- YOUR OBJECTIVE
Using the listing below, print exactly everything from the line with "ATOM 19 N N" down to the line with "ATOM 27 O O", both included, and nothing more.

- INPUT DATA
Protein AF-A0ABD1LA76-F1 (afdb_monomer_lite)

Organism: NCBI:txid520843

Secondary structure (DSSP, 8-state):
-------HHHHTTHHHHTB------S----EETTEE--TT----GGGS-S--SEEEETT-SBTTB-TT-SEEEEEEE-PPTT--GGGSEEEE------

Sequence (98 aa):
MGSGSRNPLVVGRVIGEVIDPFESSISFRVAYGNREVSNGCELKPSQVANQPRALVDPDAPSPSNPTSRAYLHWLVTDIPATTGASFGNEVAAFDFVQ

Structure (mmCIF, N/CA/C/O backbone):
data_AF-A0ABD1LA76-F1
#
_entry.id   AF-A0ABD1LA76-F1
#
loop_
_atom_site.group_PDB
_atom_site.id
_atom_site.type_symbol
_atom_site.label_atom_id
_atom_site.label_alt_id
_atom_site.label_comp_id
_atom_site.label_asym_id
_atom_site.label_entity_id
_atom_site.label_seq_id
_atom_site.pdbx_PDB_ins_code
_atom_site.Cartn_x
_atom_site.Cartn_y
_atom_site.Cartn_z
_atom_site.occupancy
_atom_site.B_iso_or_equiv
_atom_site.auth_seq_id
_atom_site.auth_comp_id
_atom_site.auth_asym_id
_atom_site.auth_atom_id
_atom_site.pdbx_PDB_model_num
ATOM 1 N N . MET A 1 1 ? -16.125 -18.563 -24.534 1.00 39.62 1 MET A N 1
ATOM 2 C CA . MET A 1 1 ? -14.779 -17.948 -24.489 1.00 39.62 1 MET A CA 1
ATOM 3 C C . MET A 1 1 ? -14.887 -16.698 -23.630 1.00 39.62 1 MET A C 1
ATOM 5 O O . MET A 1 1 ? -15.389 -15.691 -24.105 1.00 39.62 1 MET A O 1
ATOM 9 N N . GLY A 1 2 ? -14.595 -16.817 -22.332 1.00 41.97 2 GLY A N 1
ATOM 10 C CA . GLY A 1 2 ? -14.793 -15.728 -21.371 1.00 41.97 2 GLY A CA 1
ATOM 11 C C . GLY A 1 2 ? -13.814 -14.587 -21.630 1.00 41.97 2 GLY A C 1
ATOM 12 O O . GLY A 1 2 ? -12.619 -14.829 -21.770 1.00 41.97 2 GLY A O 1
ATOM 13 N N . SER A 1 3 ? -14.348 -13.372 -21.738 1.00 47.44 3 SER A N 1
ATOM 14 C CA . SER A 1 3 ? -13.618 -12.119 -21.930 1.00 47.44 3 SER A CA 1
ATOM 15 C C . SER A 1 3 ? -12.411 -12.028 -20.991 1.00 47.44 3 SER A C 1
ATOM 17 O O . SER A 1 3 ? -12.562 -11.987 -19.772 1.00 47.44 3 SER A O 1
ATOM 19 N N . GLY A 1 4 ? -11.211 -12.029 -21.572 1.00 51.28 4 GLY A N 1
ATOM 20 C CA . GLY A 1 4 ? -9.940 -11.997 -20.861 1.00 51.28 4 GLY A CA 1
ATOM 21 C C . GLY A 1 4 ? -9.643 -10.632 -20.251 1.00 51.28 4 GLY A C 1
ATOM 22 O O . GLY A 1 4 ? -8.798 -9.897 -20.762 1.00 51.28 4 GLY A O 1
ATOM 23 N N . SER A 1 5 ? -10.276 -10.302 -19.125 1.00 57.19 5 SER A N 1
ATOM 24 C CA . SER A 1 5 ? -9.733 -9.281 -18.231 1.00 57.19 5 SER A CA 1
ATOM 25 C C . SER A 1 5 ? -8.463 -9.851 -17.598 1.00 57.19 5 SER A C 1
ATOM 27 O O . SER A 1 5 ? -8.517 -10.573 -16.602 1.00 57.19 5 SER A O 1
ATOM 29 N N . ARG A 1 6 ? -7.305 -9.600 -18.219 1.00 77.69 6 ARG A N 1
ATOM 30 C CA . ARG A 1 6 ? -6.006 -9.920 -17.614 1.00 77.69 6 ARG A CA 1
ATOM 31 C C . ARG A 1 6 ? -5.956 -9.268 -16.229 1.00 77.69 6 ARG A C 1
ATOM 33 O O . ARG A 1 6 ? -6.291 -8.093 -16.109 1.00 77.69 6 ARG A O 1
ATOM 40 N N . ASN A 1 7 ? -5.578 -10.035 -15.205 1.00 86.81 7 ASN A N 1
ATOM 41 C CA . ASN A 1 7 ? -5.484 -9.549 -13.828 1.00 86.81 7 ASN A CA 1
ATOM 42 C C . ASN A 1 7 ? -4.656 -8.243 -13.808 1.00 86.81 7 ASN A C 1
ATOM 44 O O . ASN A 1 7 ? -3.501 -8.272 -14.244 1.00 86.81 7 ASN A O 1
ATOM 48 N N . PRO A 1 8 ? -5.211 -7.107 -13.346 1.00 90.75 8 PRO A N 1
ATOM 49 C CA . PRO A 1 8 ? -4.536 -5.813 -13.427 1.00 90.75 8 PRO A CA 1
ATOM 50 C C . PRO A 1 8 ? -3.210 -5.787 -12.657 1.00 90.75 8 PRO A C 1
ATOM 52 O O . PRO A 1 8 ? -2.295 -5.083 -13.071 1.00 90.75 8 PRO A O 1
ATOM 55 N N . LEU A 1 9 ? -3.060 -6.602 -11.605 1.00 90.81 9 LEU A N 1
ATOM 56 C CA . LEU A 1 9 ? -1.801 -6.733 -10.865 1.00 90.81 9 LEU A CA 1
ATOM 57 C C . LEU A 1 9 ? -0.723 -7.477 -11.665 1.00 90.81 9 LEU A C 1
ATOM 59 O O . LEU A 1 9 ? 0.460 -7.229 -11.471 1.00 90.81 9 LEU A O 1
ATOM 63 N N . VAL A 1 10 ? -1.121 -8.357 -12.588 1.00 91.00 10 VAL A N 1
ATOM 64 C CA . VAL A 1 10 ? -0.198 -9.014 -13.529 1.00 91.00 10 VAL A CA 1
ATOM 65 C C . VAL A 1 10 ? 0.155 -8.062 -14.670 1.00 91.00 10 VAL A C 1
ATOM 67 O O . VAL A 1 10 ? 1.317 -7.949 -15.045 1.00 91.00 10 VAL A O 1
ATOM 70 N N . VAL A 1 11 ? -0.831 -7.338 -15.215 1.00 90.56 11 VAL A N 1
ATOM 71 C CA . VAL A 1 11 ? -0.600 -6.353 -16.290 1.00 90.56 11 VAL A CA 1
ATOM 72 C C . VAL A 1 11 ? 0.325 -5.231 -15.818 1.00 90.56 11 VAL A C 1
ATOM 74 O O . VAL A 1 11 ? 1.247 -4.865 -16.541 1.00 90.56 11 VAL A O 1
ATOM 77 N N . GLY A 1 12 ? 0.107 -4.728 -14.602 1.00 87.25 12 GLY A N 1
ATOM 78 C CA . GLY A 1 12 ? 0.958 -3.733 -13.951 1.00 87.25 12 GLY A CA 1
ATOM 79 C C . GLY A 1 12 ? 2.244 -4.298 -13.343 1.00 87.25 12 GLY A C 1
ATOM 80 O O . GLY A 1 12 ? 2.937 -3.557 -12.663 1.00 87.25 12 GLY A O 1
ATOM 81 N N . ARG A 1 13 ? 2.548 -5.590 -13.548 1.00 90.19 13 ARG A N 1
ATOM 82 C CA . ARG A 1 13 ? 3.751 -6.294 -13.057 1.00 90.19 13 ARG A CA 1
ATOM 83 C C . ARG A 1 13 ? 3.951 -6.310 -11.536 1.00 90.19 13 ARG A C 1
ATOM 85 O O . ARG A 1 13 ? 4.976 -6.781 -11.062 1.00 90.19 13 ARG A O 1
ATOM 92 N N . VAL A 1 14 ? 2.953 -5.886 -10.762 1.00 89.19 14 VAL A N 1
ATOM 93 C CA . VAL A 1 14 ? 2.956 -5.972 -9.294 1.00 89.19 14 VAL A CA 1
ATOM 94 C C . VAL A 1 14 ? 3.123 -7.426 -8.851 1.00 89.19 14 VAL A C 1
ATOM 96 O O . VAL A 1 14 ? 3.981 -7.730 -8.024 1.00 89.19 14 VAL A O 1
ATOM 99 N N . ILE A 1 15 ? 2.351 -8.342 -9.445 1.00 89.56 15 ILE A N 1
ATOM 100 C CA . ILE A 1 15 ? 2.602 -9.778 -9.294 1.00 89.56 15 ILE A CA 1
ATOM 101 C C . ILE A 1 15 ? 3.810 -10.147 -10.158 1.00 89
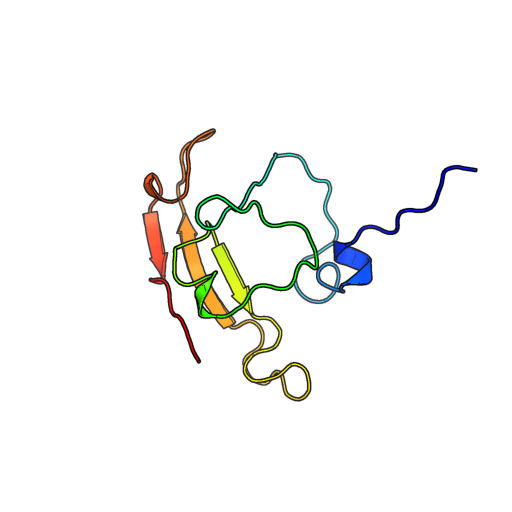.56 15 ILE A C 1
ATOM 103 O O . ILE A 1 15 ? 3.780 -9.962 -11.376 1.00 89.56 15 ILE A O 1
ATOM 107 N N . GLY A 1 16 ? 4.840 -10.704 -9.526 1.00 87.50 16 GLY A N 1
ATOM 108 C CA . GLY A 1 16 ? 6.104 -11.095 -10.150 1.00 87.50 16 GLY A CA 1
ATOM 109 C C . GLY A 1 16 ? 7.257 -10.119 -9.903 1.00 87.50 16 GLY A C 1
ATOM 110 O O . GLY A 1 16 ? 8.392 -10.577 -9.832 1.00 87.50 16 GLY A O 1
ATOM 111 N N . GLU A 1 17 ? 6.998 -8.815 -9.730 1.00 86.81 17 GLU A N 1
ATOM 112 C CA . GLU A 1 17 ? 8.042 -7.857 -9.316 1.00 86.81 17 GLU A CA 1
ATOM 113 C C . GLU A 1 17 ? 7.977 -7.477 -7.831 1.00 86.81 17 GLU A C 1
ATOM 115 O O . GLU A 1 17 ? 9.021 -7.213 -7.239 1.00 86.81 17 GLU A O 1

- RESPONSE
ATOM 19 N N . GLY A 1 4 ? -11.211 -12.029 -21.572 1.00 51.28 4 GLY A N 1
ATOM 20 C CA . GLY A 1 4 ? -9.940 -11.997 -20.861 1.00 51.28 4 GLY A CA 1
ATOM 21 C C . GLY A 1 4 ? -9.643 -10.632 -20.251 1.00 51.28 4 GLY A C 1
ATOM 22 O O . GLY A 1 4 ? -8.798 -9.897 -20.762 1.00 51.28 4 GLY A O 1
ATOM 23 N N . SER A 1 5 ? -10.276 -10.302 -19.125 1.00 57.19 5 SER A N 1
ATOM 24 C CA . SER A 1 5 ? -9.733 -9.281 -18.231 1.00 57.19 5 SER A CA 1
ATOM 25 C C . SER A 1 5 ? -8.463 -9.851 -17.598 1.00 57.19 5 SER A C 1
ATOM 27 O O . SER A 1 5 ? -8.517 -10.573 -16.602 1.00 57.19 5 SER A O 1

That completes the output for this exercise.